(AVAILABLE RECORDS Opens)
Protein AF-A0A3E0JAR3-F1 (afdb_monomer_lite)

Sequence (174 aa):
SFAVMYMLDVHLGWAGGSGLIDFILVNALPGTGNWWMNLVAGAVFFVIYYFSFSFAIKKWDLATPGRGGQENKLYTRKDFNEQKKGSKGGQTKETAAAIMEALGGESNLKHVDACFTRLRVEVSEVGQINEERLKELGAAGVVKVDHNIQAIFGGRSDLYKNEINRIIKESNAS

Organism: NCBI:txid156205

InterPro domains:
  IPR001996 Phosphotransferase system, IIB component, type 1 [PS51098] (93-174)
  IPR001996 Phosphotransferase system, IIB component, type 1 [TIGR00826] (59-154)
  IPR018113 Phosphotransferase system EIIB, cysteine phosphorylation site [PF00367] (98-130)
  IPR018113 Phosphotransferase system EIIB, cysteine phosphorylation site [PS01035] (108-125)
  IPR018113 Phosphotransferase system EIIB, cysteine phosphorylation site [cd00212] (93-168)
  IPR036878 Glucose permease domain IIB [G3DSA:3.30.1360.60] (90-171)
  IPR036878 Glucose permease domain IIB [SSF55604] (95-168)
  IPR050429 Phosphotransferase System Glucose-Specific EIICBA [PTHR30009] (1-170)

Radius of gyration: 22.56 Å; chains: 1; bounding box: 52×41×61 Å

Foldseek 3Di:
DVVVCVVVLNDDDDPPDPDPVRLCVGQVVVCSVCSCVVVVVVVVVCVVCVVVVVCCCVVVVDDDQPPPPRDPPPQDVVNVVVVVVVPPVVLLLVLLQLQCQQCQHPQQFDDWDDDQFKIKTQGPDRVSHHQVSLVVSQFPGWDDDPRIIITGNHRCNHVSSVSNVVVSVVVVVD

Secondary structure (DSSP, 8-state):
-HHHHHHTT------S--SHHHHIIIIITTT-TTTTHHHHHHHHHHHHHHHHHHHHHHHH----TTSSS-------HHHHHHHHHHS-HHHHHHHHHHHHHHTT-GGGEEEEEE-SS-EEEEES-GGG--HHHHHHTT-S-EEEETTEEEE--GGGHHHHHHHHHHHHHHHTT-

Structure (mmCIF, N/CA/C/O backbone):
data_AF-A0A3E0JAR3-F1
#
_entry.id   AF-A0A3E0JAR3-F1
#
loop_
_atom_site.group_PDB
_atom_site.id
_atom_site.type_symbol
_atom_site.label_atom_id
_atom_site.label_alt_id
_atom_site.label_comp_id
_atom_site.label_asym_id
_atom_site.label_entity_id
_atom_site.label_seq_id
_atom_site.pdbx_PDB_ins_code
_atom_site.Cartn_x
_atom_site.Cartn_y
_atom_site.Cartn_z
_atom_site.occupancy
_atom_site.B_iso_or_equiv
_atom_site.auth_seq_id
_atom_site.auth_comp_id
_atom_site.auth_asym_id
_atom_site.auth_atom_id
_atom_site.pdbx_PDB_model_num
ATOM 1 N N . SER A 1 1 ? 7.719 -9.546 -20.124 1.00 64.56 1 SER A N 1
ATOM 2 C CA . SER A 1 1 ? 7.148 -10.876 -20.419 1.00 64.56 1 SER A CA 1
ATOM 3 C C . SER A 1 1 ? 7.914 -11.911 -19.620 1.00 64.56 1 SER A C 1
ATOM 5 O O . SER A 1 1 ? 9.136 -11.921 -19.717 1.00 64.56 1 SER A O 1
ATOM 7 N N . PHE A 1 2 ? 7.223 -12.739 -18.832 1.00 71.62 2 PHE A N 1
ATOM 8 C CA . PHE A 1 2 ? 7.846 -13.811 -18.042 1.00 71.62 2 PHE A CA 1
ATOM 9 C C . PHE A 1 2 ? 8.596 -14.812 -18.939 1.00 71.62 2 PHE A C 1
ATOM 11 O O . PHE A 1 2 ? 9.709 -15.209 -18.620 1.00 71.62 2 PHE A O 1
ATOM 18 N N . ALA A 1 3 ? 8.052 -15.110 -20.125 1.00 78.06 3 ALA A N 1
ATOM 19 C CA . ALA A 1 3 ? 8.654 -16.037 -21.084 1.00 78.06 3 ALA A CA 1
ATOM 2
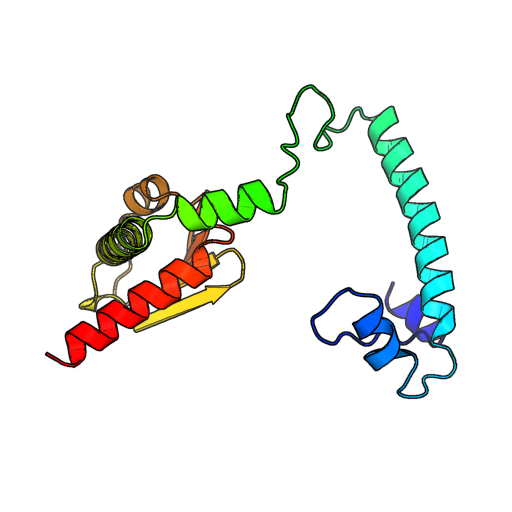0 C C . ALA A 1 3 ? 10.020 -15.570 -21.623 1.00 78.06 3 ALA A C 1
ATOM 22 O O . ALA A 1 3 ? 10.935 -16.372 -21.749 1.00 78.06 3 ALA A O 1
ATOM 23 N N . VAL A 1 4 ? 10.186 -14.272 -21.902 1.00 75.06 4 VAL A N 1
ATOM 24 C CA . VAL A 1 4 ? 11.461 -13.722 -22.410 1.00 75.06 4 VAL A CA 1
ATOM 25 C C . VAL A 1 4 ? 12.536 -13.723 -21.323 1.00 75.06 4 VA
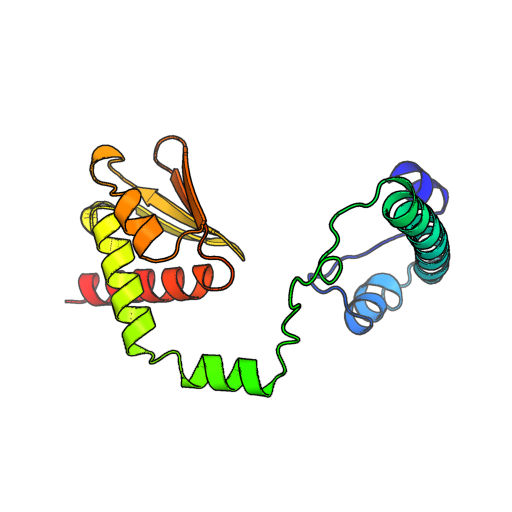L A C 1
ATOM 27 O O . VAL A 1 4 ? 13.687 -14.035 -21.601 1.00 75.06 4 VAL A O 1
ATOM 30 N N . MET A 1 5 ? 12.159 -13.410 -20.080 1.00 77.31 5 MET A N 1
ATOM 31 C CA . MET A 1 5 ? 13.083 -13.462 -18.941 1.00 77.31 5 MET A CA 1
ATOM 32 C C . MET A 1 5 ? 13.514 -14.903 -18.645 1.00 77.31 5 MET A C 1
ATOM 34 O O . MET A 1 5 ? 14.692 -15.144 -18.415 1.00 77.31 5 MET A O 1
ATOM 38 N N . TYR A 1 6 ? 12.586 -15.862 -18.751 1.00 77.75 6 TYR A N 1
ATOM 39 C CA . TYR A 1 6 ? 12.879 -17.289 -18.613 1.00 77.75 6 TYR A CA 1
ATOM 40 C C . TYR A 1 6 ? 13.829 -17.799 -19.710 1.00 77.75 6 TYR A C 1
ATOM 42 O O . TYR A 1 6 ? 14.785 -18.504 -19.414 1.00 77.75 6 TYR A O 1
ATOM 50 N N . MET A 1 7 ? 13.624 -17.395 -20.970 1.00 79.06 7 MET A N 1
ATOM 51 C CA . MET A 1 7 ? 14.518 -17.766 -22.081 1.00 79.06 7 MET A CA 1
ATOM 52 C C . MET A 1 7 ? 15.932 -17.185 -21.954 1.00 79.06 7 MET A C 1
ATOM 54 O O . MET A 1 7 ? 16.880 -17.781 -22.453 1.00 79.06 7 MET A O 1
ATOM 58 N N . LEU A 1 8 ? 16.075 -16.022 -21.316 1.00 73.94 8 LEU A N 1
ATOM 59 C CA . LEU A 1 8 ? 17.360 -15.352 -21.092 1.00 73.94 8 LEU A CA 1
ATOM 60 C C . LEU A 1 8 ? 18.018 -15.746 -19.757 1.00 73.94 8 LEU A C 1
ATOM 62 O O . LEU A 1 8 ? 19.013 -15.133 -19.377 1.00 73.94 8 LEU A O 1
ATOM 66 N N . ASP A 1 9 ? 17.457 -16.735 -19.049 1.00 74.19 9 ASP A N 1
ATOM 67 C CA . ASP A 1 9 ? 17.920 -17.203 -17.735 1.00 74.19 9 ASP A CA 1
ATOM 68 C C . ASP A 1 9 ? 18.020 -16.074 -16.683 1.00 74.19 9 ASP A C 1
ATOM 70 O O . ASP A 1 9 ? 18.864 -16.059 -15.781 1.00 74.19 9 ASP A O 1
ATOM 74 N N . VAL A 1 10 ? 17.135 -15.082 -16.811 1.00 71.31 10 VAL A N 1
ATOM 75 C CA . VAL A 1 10 ? 17.099 -13.889 -15.966 1.00 71.31 10 VAL A CA 1
ATOM 76 C C . VAL A 1 10 ? 16.290 -14.184 -14.713 1.00 71.31 10 VAL A C 1
ATOM 78 O O . VAL A 1 10 ? 15.062 -14.281 -14.747 1.00 71.31 10 VAL A O 1
ATOM 81 N N . HIS A 1 11 ? 16.993 -14.283 -13.591 1.00 69.81 11 HIS A N 1
ATOM 82 C CA . HIS A 1 11 ? 16.402 -14.490 -12.279 1.00 69.81 11 HIS A CA 1
ATOM 83 C C . HIS A 1 11 ? 16.314 -13.155 -11.542 1.00 69.81 11 HIS A C 1
ATOM 85 O O . HIS A 1 11 ? 17.333 -12.516 -11.281 1.00 69.81 11 HIS A O 1
ATOM 91 N N . LEU A 1 12 ? 15.085 -12.746 -11.217 1.00 69.62 12 LEU A N 1
ATOM 92 C CA . LEU A 1 12 ? 14.789 -11.577 -10.393 1.00 69.62 12 LEU A CA 1
ATOM 93 C C . LEU A 1 12 ? 14.257 -12.048 -9.046 1.00 69.62 12 LEU A C 1
ATOM 95 O O . LEU A 1 12 ? 13.067 -12.319 -8.886 1.00 69.62 12 LEU A O 1
ATOM 99 N N . GLY A 1 13 ? 15.153 -12.154 -8.074 1.00 67.56 13 GLY A N 1
ATOM 100 C CA . GLY A 1 13 ? 14.777 -12.371 -6.690 1.00 67.56 13 GLY A CA 1
ATOM 101 C C . GLY A 1 13 ? 14.262 -11.081 -6.051 1.00 67.56 13 GLY A C 1
ATOM 102 O O . GLY A 1 13 ? 14.854 -10.012 -6.219 1.00 67.56 13 GLY A O 1
ATOM 103 N N . TRP A 1 14 ? 13.160 -11.190 -5.307 1.00 66.94 14 TRP A N 1
ATOM 104 C CA . TRP A 1 14 ? 12.526 -10.085 -4.591 1.00 66.94 14 TRP A CA 1
ATOM 105 C C . TRP A 1 14 ? 12.487 -10.389 -3.090 1.00 66.94 14 TRP A C 1
ATOM 107 O O . TRP A 1 14 ? 11.853 -11.355 -2.675 1.00 66.94 14 TRP A O 1
ATOM 117 N N . ALA A 1 15 ? 13.151 -9.558 -2.279 1.00 64.25 15 ALA A N 1
ATOM 118 C CA . ALA A 1 15 ? 13.173 -9.679 -0.814 1.00 64.25 15 ALA A CA 1
ATOM 119 C C . ALA A 1 15 ? 12.381 -8.569 -0.103 1.00 64.25 15 ALA A C 1
ATOM 121 O O . ALA A 1 15 ? 12.691 -8.192 1.022 1.00 64.25 15 ALA A O 1
ATOM 122 N N . GLY A 1 16 ? 11.355 -8.020 -0.759 1.00 60.16 16 GLY A N 1
ATOM 123 C CA . GLY A 1 16 ? 10.467 -7.023 -0.152 1.00 60.16 16 GLY A CA 1
ATOM 124 C C . GLY A 1 16 ? 10.947 -5.574 -0.257 1.00 60.16 16 GLY A C 1
ATOM 125 O O . GLY A 1 16 ? 10.138 -4.665 -0.081 1.00 60.16 16 GLY A O 1
ATOM 126 N N . GLY A 1 17 ? 12.212 -5.339 -0.609 1.00 62.91 17 GLY A N 1
ATOM 127 C CA . GLY A 1 17 ? 12.725 -4.020 -0.968 1.00 62.91 17 GLY A CA 1
ATOM 128 C C . GLY A 1 17 ? 13.080 -3.901 -2.457 1.00 62.91 17 GLY A C 1
ATOM 129 O O . GLY A 1 17 ? 13.234 -4.897 -3.167 1.00 62.91 17 GLY A O 1
ATOM 130 N N . SER A 1 18 ? 13.141 -2.658 -2.942 1.00 70.75 18 SER A N 1
ATOM 131 C CA . SER A 1 18 ? 13.426 -2.309 -4.347 1.00 70.75 18 SER A CA 1
ATOM 132 C C . SER A 1 18 ? 14.765 -1.575 -4.496 1.00 70.75 18 SER A C 1
ATOM 134 O O . SER A 1 18 ? 14.938 -0.765 -5.407 1.00 70.75 18 SER A O 1
ATOM 136 N N . GLY A 1 19 ? 15.687 -1.780 -3.549 1.00 76.75 19 GLY A N 1
ATOM 137 C CA . GLY A 1 19 ? 16.962 -1.071 -3.486 1.00 76.75 19 GLY A CA 1
ATOM 138 C C . GLY A 1 19 ? 18.131 -1.828 -4.119 1.00 76.75 19 GLY A C 1
ATOM 139 O O . GLY A 1 19 ? 18.080 -3.033 -4.353 1.00 76.75 19 GLY A O 1
ATOM 140 N N . LEU A 1 20 ? 19.244 -1.112 -4.321 1.00 81.62 20 LEU A N 1
ATOM 141 C CA . LEU A 1 20 ? 20.516 -1.706 -4.754 1.00 81.62 20 LEU A CA 1
ATOM 142 C C . LEU A 1 20 ? 21.026 -2.766 -3.762 1.00 81.62 20 LEU A C 1
ATOM 144 O O . LEU A 1 20 ? 21.599 -3.771 -4.171 1.00 81.62 20 LEU A O 1
ATOM 148 N N . ILE A 1 21 ? 20.799 -2.542 -2.464 1.00 81.88 21 ILE A N 1
ATOM 149 C CA . ILE A 1 21 ? 21.194 -3.468 -1.396 1.00 81.88 21 ILE A CA 1
ATOM 150 C C . ILE A 1 21 ? 20.463 -4.806 -1.571 1.00 81.88 21 ILE A C 1
ATOM 152 O O . ILE A 1 21 ? 21.114 -5.845 -1.629 1.00 81.88 21 ILE A O 1
ATOM 156 N N . ASP A 1 22 ? 19.142 -4.784 -1.761 1.00 78.31 22 ASP A N 1
ATOM 157 C CA . ASP A 1 22 ? 18.349 -6.004 -1.968 1.00 78.31 22 ASP A CA 1
ATOM 158 C C . ASP A 1 22 ? 18.736 -6.716 -3.267 1.00 78.31 22 ASP A C 1
ATOM 160 O O . ASP A 1 22 ? 18.830 -7.941 -3.307 1.00 78.31 22 ASP A O 1
ATOM 164 N N . PHE A 1 23 ? 19.033 -5.956 -4.327 1.00 78.88 23 PHE A N 1
ATOM 165 C CA . PHE A 1 23 ? 19.499 -6.529 -5.586 1.00 78.88 23 PHE A CA 1
ATOM 166 C C . PHE A 1 23 ? 20.776 -7.354 -5.392 1.00 78.88 23 PHE A C 1
ATOM 168 O O . PHE A 1 23 ? 20.833 -8.507 -5.821 1.00 78.88 23 PHE A O 1
ATOM 175 N N . ILE A 1 24 ? 21.777 -6.802 -4.700 1.00 81.31 24 ILE A N 1
ATOM 176 C CA . ILE A 1 24 ? 23.038 -7.504 -4.435 1.00 81.31 24 ILE A CA 1
ATOM 177 C C . ILE A 1 24 ? 22.790 -8.737 -3.561 1.00 81.31 24 ILE A C 1
ATOM 179 O O . ILE A 1 24 ? 23.259 -9.825 -3.894 1.00 81.31 24 ILE A O 1
ATOM 183 N N . LEU A 1 25 ? 22.027 -8.585 -2.476 1.00 82.50 25 LEU A N 1
ATOM 184 C CA . LEU A 1 25 ? 21.807 -9.657 -1.505 1.00 82.50 25 LEU A CA 1
ATOM 185 C C . LEU A 1 25 ? 21.042 -10.852 -2.084 1.00 82.50 25 LEU A C 1
ATOM 187 O O . LEU A 1 25 ? 21.323 -11.985 -1.706 1.00 82.50 25 LEU A O 1
ATOM 191 N N . VAL A 1 26 ? 20.097 -10.612 -2.995 1.00 78.94 26 VAL A N 1
ATOM 192 C CA . VAL A 1 26 ? 19.178 -11.651 -3.489 1.00 78.94 26 VAL A CA 1
ATOM 193 C C . VAL A 1 26 ? 19.548 -12.150 -4.887 1.00 78.94 26 VAL A C 1
ATOM 195 O O . VAL A 1 26 ? 19.189 -13.264 -5.251 1.00 78.94 26 VAL A O 1
ATOM 
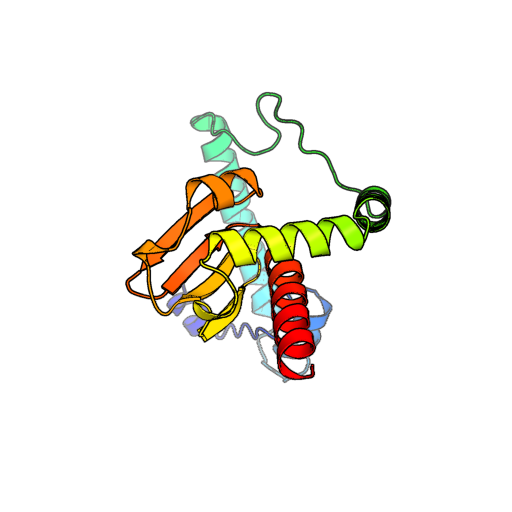198 N N . ASN A 1 27 ? 20.276 -11.365 -5.682 1.00 75.88 27 ASN A N 1
ATOM 199 C CA . ASN A 1 27 ? 20.605 -11.743 -7.060 1.00 75.88 27 ASN A CA 1
ATOM 200 C C . ASN A 1 27 ? 22.105 -12.004 -7.245 1.00 75.88 27 ASN A C 1
ATOM 202 O O . ASN A 1 27 ? 22.471 -13.028 -7.821 1.00 75.88 27 ASN A O 1
ATOM 206 N N . ALA A 1 28 ? 22.975 -11.127 -6.728 1.00 74.88 28 ALA A N 1
ATOM 207 C CA . ALA A 1 28 ? 24.423 -11.251 -6.925 1.00 74.88 28 ALA A CA 1
ATOM 208 C C . ALA A 1 28 ? 25.079 -12.262 -5.965 1.00 74.88 28 ALA A C 1
ATOM 210 O O . ALA A 1 28 ? 25.884 -13.082 -6.398 1.00 74.88 28 ALA A O 1
ATOM 211 N N . LEU A 1 29 ? 24.731 -12.231 -4.673 1.00 72.62 29 LEU A N 1
ATOM 212 C CA . LEU A 1 29 ? 25.328 -13.116 -3.661 1.00 72.62 29 LEU A CA 1
ATOM 213 C C . LEU A 1 29 ? 24.890 -14.586 -3.750 1.00 72.62 29 LEU A C 1
ATOM 215 O O . LEU A 1 29 ? 25.746 -15.446 -3.551 1.00 72.62 29 LEU A O 1
ATOM 219 N N . PRO A 1 30 ? 23.628 -14.929 -4.080 1.00 71.12 30 PRO A N 1
ATOM 220 C CA . PRO A 1 30 ? 23.207 -16.329 -4.175 1.00 71.12 30 PRO A CA 1
ATOM 221 C C . PRO A 1 30 ? 23.770 -17.073 -5.394 1.00 71.12 30 PRO A C 1
ATOM 223 O O . PRO A 1 30 ? 23.451 -18.241 -5.591 1.00 71.12 30 PRO A O 1
ATOM 226 N N . GLY A 1 31 ? 24.601 -16.420 -6.218 1.00 60.44 31 GLY A N 1
ATOM 227 C CA . GLY A 1 31 ? 25.338 -17.078 -7.294 1.00 60.44 31 GLY A CA 1
ATOM 228 C C . GLY A 1 31 ? 24.514 -17.382 -8.546 1.00 60.44 31 GLY A C 1
ATOM 229 O O . GLY A 1 31 ? 24.885 -18.275 -9.304 1.00 60.44 31 GLY A O 1
ATOM 230 N N . THR A 1 32 ? 23.421 -16.651 -8.805 1.00 65.50 32 THR A N 1
ATOM 231 C CA . THR A 1 32 ? 22.745 -16.748 -10.110 1.00 65.50 32 THR A CA 1
ATOM 232 C C . THR A 1 32 ? 23.709 -16.253 -11.193 1.00 65.50 32 THR A C 1
ATOM 234 O O . THR A 1 32 ? 24.086 -15.083 -11.214 1.00 65.50 32 THR A O 1
ATOM 237 N N . GLY A 1 33 ? 24.183 -17.146 -12.069 1.00 68.00 33 GLY A N 1
ATOM 238 C CA . GLY A 1 33 ? 25.280 -16.846 -13.007 1.00 68.00 33 GLY A CA 1
ATOM 239 C C . GLY A 1 33 ? 25.011 -15.653 -13.936 1.00 68.00 33 GLY A C 1
ATOM 240 O O . GLY A 1 33 ? 25.941 -14.978 -14.374 1.00 68.00 33 GLY A O 1
ATOM 241 N N . ASN A 1 34 ? 23.734 -15.339 -14.164 1.00 74.69 34 ASN A N 1
ATOM 242 C CA . ASN A 1 34 ? 23.268 -14.282 -15.057 1.00 74.69 34 ASN A CA 1
ATOM 243 C C . ASN A 1 34 ? 22.700 -13.052 -14.326 1.00 74.69 34 ASN A C 1
ATOM 245 O O . ASN A 1 34 ? 21.939 -12.283 -14.913 1.00 74.69 34 ASN A O 1
ATOM 249 N N . TRP A 1 35 ? 23.081 -12.809 -13.065 1.00 77.25 35 TRP A N 1
ATOM 250 C CA . TRP A 1 35 ? 22.592 -11.663 -12.278 1.00 77.25 35 TRP A CA 1
ATOM 251 C C . TRP A 1 35 ? 22.765 -10.304 -12.985 1.00 77.25 35 TRP A C 1
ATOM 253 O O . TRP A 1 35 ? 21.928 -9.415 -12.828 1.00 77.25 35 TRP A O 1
(AVAILABLE RECORDS Closes)
Among the records, find all lines that include the string "phosphorylation" and return them.

=== SOLUTION TO THIS TASK ===
  IPR018113 Phosphotransferase system EIIB, cysteine phosphorylation site [PF00367] (98-130)
  IPR018113 Phosphotransferase system EIIB, cysteine phosphorylation site [PS01035] (108-125)
  IPR018113 Phosphotransferase system EIIB, cysteine phosphorylation site [cd00212] (93-168)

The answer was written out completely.